Connective tworry (superficial fascia)
The superficial fascia is a fibrofatty layer that connects skin to the underlying aponeurosis of the occipitofrontalis muscle and provides a passageway for nerves and blood vessels. Blood vessels are attached to this fibrous connective tissue. If the vessels are reduced, this attachment avoids vasospasm, which could cause profusage bleeding after injury.
Epicranial aponeurosis (galea aponeurotica)
The epicranial aponeurosis is a thin, tendinous structure that provides an insertion site for the occipitofrontalis muscle. Posterolaterally, the epicranial aponeurosis attachment extends from the premium nuchal line to the exceptional temporal line. Laterally, the epicranial aponeurosis continues as the tempdental fascia. Anteriorly, the subaponeurotic room exoften tends to the upper eyelids because of the lack of a bony insertion. This loose areolar tproblem offers a potential subaponeurotic space that allows fluids and blood to pass from the scalp to the upper eyelids.
Loose areolar tissue
Areolar tissue loosely connects the epicranial aponeurosis to the pericranium and permits the superficial 3 layers of the scalp to move over the pericranium. Scalp flaps are elevated alengthy a relatively avascular aircraft in craniofacial and neurosurgical procedures. However before, particular emissary veins traverse this layer, which connects the scalp veins to the diploic veins and intracranial venous sinsupplies.
The pericranium is the periosteum of the skull bones. Alengthy the suture lines, the pericranium becomes constant via the endosteum. A subperiosteal hematoma, therefore, creates in the shape of the skull bones.
The occipitofrontalis muscle is composed of 2 occipital bellies and also 2 frontal bellies. The occipital bellies aclimb from the premium nuchal lines on the occipital bone. The frontal bellies originate from the skin and also superficial fascia of the top eyelids. The occipital and also frontal bellies insert right into the epicranial aponeurosis.
Each occipital belly is innervated by the posterior auricular branch of the facial nerve, and each frontal belly is innervated by the frontal branch of the facial nerve. The frontal bellies have the right to raise the eyebrows.
The adhering to 6 sensory nerve branches of either the trigeminal nerve or the cervical nerve supply the scalp (see the picture below):
Sensory innervation and arterial supply of the scalp (From Snell RS, Clinical Anatomy for Medical Students, fifth ed)

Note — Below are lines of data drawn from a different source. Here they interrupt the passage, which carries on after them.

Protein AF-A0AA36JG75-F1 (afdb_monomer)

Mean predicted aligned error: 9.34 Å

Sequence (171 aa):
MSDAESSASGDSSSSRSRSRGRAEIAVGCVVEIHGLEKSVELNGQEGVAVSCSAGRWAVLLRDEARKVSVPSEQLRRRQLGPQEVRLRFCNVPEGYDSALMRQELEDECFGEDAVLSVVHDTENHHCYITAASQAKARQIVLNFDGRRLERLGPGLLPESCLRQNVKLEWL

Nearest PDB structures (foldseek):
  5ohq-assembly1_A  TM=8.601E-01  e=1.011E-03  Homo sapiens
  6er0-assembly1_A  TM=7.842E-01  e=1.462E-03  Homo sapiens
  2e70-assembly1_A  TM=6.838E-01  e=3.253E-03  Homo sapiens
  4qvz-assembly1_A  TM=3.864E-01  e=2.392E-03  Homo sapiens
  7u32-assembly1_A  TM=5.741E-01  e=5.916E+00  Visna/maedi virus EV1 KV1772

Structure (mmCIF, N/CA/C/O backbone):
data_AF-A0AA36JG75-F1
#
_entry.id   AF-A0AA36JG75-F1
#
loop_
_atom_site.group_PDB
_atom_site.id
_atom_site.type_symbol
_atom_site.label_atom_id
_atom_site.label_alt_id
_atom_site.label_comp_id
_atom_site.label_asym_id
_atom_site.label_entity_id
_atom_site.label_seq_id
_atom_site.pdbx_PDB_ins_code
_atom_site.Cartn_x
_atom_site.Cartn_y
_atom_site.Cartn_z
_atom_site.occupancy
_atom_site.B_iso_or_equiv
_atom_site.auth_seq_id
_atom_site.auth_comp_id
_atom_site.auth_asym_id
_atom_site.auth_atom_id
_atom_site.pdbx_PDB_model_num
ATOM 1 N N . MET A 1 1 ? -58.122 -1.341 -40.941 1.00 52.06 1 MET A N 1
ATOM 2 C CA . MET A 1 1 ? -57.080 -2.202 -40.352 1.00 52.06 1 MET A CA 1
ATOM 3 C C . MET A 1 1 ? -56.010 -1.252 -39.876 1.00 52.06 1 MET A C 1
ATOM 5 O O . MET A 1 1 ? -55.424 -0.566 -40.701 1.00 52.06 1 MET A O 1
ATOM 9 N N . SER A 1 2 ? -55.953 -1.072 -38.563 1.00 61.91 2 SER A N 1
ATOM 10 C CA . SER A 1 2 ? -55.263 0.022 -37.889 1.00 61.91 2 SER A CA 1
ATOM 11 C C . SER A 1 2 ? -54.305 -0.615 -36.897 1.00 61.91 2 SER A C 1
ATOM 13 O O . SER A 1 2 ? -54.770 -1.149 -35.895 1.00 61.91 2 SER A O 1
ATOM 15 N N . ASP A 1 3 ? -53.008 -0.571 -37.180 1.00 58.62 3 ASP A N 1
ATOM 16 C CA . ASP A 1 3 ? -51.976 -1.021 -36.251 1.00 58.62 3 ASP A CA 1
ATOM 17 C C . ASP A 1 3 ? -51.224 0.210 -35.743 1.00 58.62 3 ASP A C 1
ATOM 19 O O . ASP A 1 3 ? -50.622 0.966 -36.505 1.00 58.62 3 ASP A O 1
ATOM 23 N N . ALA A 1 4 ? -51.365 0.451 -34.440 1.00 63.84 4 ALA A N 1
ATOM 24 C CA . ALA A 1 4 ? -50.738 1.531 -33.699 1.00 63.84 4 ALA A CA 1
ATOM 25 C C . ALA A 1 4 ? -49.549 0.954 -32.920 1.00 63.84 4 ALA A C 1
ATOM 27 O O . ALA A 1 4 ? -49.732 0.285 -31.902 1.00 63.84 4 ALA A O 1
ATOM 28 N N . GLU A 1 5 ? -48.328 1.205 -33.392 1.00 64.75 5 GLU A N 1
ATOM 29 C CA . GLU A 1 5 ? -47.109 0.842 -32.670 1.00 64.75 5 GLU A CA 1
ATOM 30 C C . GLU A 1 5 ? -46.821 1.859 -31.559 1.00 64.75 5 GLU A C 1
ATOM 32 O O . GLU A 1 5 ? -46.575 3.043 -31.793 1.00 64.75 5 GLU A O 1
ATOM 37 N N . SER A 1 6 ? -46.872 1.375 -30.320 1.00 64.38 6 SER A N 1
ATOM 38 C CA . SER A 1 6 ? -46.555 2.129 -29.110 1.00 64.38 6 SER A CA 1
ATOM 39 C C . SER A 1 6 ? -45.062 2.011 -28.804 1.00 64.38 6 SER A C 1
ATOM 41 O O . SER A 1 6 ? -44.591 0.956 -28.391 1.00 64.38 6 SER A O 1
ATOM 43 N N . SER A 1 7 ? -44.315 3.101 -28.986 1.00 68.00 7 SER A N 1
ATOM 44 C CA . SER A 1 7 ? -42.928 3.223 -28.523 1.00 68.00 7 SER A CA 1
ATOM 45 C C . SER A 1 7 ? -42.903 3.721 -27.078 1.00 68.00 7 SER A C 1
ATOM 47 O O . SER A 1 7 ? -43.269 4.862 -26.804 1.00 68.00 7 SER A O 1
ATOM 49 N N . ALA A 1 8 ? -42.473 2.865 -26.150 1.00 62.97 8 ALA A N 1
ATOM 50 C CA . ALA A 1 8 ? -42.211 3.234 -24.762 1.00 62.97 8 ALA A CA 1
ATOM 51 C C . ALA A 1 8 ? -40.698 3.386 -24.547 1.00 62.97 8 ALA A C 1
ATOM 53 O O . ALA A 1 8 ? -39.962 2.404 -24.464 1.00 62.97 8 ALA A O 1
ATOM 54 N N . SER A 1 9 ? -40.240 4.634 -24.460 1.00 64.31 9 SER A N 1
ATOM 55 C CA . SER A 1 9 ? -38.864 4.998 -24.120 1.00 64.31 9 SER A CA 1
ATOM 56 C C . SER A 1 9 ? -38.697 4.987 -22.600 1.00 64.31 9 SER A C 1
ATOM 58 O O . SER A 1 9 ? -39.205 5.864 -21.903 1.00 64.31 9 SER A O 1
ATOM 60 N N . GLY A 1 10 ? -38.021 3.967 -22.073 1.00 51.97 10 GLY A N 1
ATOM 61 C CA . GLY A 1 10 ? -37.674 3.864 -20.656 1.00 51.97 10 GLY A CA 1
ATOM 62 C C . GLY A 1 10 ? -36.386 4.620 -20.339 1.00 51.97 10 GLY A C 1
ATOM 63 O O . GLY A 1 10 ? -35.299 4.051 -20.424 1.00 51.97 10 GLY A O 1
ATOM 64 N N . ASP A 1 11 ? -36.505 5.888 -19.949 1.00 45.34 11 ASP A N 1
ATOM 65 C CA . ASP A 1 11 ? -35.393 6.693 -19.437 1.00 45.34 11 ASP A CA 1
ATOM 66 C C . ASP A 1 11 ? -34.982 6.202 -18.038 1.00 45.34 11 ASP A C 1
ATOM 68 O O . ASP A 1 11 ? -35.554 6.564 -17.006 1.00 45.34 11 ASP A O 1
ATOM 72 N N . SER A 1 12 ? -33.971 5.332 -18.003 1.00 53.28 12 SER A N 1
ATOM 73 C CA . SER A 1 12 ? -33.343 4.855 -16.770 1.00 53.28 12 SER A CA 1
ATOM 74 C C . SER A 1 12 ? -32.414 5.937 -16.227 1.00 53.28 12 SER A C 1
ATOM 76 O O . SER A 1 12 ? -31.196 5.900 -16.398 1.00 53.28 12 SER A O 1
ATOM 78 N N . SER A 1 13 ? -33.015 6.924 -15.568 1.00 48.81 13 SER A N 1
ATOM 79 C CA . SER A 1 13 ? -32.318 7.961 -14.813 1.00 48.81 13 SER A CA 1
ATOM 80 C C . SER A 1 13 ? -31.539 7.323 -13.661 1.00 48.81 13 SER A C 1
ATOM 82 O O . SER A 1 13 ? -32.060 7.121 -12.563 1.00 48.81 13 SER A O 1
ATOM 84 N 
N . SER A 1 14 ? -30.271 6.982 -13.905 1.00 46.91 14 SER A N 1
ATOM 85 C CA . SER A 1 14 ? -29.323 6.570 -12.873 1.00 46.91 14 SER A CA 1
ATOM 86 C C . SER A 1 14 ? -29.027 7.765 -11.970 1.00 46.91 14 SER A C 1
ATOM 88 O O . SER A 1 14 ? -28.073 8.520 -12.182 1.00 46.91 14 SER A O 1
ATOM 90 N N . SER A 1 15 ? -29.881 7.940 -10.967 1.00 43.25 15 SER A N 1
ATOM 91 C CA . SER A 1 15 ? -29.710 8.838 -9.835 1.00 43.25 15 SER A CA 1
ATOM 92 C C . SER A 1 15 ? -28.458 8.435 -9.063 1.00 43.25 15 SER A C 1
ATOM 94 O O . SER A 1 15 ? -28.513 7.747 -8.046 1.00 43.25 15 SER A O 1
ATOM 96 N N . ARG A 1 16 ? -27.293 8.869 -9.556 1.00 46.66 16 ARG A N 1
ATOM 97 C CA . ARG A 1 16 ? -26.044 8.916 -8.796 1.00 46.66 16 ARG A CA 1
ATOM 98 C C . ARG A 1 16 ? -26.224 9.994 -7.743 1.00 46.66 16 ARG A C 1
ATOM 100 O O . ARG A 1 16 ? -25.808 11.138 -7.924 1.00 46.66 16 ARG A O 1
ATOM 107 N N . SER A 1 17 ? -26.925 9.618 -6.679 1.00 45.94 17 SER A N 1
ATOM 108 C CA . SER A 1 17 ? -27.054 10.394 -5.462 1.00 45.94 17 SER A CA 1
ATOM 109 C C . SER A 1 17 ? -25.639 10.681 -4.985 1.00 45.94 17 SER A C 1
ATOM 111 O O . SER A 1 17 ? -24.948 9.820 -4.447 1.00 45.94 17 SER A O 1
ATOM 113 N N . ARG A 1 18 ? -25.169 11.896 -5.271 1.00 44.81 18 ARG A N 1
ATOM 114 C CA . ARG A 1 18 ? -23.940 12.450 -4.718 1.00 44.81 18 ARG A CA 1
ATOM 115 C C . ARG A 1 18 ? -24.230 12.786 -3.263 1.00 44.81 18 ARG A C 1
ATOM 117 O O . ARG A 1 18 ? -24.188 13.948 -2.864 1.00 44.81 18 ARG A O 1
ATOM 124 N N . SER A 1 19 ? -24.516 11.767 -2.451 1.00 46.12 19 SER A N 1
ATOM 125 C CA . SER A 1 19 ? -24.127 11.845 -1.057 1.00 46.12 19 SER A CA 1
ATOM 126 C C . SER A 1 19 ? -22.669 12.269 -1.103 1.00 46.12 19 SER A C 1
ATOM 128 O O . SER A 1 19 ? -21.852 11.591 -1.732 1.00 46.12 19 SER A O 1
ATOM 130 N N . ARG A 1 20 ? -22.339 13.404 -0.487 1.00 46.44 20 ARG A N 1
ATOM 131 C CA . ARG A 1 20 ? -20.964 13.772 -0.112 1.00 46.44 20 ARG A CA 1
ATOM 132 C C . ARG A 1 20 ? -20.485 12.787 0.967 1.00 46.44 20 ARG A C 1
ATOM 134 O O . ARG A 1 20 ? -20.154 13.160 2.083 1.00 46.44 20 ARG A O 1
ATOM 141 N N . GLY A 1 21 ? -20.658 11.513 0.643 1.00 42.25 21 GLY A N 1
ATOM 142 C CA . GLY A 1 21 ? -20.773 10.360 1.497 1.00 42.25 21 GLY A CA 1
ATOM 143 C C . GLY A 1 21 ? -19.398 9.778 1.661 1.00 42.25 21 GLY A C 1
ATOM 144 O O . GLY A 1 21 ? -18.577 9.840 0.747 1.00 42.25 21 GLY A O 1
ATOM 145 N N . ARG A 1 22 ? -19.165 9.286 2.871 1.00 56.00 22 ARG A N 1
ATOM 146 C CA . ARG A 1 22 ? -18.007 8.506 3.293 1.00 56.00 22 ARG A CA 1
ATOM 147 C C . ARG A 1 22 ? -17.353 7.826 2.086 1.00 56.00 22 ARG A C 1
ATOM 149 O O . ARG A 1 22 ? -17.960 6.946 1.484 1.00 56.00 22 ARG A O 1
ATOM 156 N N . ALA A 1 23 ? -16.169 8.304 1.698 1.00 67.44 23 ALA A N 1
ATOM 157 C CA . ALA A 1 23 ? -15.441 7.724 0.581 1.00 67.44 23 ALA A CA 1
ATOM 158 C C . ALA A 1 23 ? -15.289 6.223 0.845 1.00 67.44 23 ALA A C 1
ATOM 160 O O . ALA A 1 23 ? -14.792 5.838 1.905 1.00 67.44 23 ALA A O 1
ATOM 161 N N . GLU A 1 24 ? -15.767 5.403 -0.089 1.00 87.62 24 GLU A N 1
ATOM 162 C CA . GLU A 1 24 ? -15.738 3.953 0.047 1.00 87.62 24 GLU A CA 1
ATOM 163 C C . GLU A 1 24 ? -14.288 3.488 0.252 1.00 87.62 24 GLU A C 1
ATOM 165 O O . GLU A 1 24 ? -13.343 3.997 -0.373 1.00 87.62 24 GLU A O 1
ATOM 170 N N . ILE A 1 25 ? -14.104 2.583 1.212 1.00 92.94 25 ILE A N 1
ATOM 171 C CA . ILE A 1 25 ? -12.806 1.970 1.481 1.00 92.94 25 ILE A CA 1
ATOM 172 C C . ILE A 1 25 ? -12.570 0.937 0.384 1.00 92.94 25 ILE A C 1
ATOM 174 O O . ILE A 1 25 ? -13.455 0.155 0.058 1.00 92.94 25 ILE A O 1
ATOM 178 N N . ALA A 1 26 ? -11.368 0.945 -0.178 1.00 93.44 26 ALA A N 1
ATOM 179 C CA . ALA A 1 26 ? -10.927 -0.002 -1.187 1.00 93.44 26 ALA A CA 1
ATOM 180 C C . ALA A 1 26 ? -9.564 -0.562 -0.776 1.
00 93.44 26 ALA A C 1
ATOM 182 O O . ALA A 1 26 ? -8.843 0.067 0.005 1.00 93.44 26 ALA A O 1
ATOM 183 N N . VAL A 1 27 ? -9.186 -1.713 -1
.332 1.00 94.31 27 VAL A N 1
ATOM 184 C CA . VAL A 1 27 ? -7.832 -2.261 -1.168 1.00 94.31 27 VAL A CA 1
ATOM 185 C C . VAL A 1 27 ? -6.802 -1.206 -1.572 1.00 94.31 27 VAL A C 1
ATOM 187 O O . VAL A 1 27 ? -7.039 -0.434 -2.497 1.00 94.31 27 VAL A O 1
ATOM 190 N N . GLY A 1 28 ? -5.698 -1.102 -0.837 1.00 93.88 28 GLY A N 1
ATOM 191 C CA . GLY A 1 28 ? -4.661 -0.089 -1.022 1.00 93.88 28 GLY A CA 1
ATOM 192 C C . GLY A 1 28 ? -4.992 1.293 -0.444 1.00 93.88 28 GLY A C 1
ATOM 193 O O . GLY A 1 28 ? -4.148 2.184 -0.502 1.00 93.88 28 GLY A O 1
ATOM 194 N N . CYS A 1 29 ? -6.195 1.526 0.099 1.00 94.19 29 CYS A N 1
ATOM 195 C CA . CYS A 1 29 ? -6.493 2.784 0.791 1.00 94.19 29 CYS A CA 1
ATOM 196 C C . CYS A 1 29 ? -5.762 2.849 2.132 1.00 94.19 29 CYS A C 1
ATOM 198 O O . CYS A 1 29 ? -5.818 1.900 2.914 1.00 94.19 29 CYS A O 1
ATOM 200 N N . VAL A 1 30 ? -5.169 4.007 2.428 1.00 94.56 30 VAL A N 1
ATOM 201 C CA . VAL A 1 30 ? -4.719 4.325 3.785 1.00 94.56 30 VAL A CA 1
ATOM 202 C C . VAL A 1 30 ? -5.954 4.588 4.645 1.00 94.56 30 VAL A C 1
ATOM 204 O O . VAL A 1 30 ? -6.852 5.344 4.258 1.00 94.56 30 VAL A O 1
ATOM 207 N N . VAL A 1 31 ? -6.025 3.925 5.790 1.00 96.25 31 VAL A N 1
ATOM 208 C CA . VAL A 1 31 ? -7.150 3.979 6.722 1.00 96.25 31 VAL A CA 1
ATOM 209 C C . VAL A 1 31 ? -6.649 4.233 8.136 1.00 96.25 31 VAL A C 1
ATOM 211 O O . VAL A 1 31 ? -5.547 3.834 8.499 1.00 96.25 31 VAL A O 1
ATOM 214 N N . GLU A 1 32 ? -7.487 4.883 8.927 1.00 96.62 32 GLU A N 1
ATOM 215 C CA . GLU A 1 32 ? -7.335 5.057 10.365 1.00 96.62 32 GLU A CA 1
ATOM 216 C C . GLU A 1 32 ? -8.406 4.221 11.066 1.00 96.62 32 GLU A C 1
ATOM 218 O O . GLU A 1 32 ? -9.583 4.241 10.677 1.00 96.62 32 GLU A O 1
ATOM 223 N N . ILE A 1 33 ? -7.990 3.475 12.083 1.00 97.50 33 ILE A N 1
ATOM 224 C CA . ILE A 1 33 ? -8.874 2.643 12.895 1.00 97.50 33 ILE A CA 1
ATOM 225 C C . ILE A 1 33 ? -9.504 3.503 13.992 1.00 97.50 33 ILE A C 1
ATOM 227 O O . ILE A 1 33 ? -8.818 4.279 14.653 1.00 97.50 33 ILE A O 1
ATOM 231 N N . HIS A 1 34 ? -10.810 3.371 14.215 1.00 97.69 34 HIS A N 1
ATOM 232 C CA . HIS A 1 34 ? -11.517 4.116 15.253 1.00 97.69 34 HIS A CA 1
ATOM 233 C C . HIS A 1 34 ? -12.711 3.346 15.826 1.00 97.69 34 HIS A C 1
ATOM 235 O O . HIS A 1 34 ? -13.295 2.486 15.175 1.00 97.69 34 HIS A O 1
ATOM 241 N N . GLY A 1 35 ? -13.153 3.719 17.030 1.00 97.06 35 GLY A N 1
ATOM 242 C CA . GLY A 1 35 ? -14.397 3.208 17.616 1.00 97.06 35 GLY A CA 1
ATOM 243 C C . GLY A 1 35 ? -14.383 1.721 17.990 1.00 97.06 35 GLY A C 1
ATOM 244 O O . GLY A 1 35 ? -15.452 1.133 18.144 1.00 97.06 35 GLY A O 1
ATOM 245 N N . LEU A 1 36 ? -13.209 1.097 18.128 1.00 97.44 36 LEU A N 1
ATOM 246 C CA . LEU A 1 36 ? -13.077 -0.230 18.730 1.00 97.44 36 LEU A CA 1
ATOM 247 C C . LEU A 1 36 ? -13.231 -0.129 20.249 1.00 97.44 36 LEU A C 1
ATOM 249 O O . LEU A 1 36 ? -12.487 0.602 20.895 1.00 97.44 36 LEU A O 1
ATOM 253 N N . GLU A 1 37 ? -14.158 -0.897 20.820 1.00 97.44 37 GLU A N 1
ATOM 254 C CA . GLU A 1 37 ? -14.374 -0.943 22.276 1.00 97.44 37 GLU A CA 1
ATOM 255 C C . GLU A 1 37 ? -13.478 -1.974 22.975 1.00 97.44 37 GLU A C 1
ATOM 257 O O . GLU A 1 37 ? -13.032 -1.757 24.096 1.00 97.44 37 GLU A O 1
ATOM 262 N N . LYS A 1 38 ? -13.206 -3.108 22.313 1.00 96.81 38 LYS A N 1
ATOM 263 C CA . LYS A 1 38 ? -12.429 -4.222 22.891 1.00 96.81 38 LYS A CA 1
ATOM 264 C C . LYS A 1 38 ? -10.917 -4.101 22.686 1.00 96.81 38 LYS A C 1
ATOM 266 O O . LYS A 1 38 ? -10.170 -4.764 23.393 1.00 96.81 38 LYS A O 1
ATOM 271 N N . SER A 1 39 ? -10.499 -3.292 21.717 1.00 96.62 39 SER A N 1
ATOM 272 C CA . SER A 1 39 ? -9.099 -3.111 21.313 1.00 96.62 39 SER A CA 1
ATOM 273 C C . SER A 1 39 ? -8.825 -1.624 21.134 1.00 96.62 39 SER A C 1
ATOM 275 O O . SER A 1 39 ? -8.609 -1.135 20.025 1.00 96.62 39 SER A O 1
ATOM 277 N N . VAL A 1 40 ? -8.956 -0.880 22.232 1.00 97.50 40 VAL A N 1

Supratrochlear nerve - A branch of the ophthalmic department of the trigeminal nerve; this nerve offers the scalp in the medial airplane at the frontal region, as much as the vertex
Supraorbital nerve - Also a branch of the ophthalmic department of the trigeminal nerve; this nerve gives the scalp at the front, lateral to the supratrochlear nerve circulation, up to the vertex
Zygomaticotempdental nerve - A branch of the maxillary division of the trigeminal nerve; it provides the scalp over the holy place region
Auriculotempdental nerve - A branch of the mandibular division of the trigeminal nerve; it offers the skin over the temporal region of the scalp
Lesser occipital nerve - A branch of the cervical plexus (C2); it offers the scalp over the lateral occipital region
Greater occipital nerve - A branch of the posterior ramus of the second cervical nerve; it supplies the scalp in the median airplane at the occipital area, as much as the vertex
The frontal branch of the facial nerve supplies the frontal bellies of the occipitofrontalis muscle, and the auricular branch of the facial nerve gives the occipital bellies of the muscle.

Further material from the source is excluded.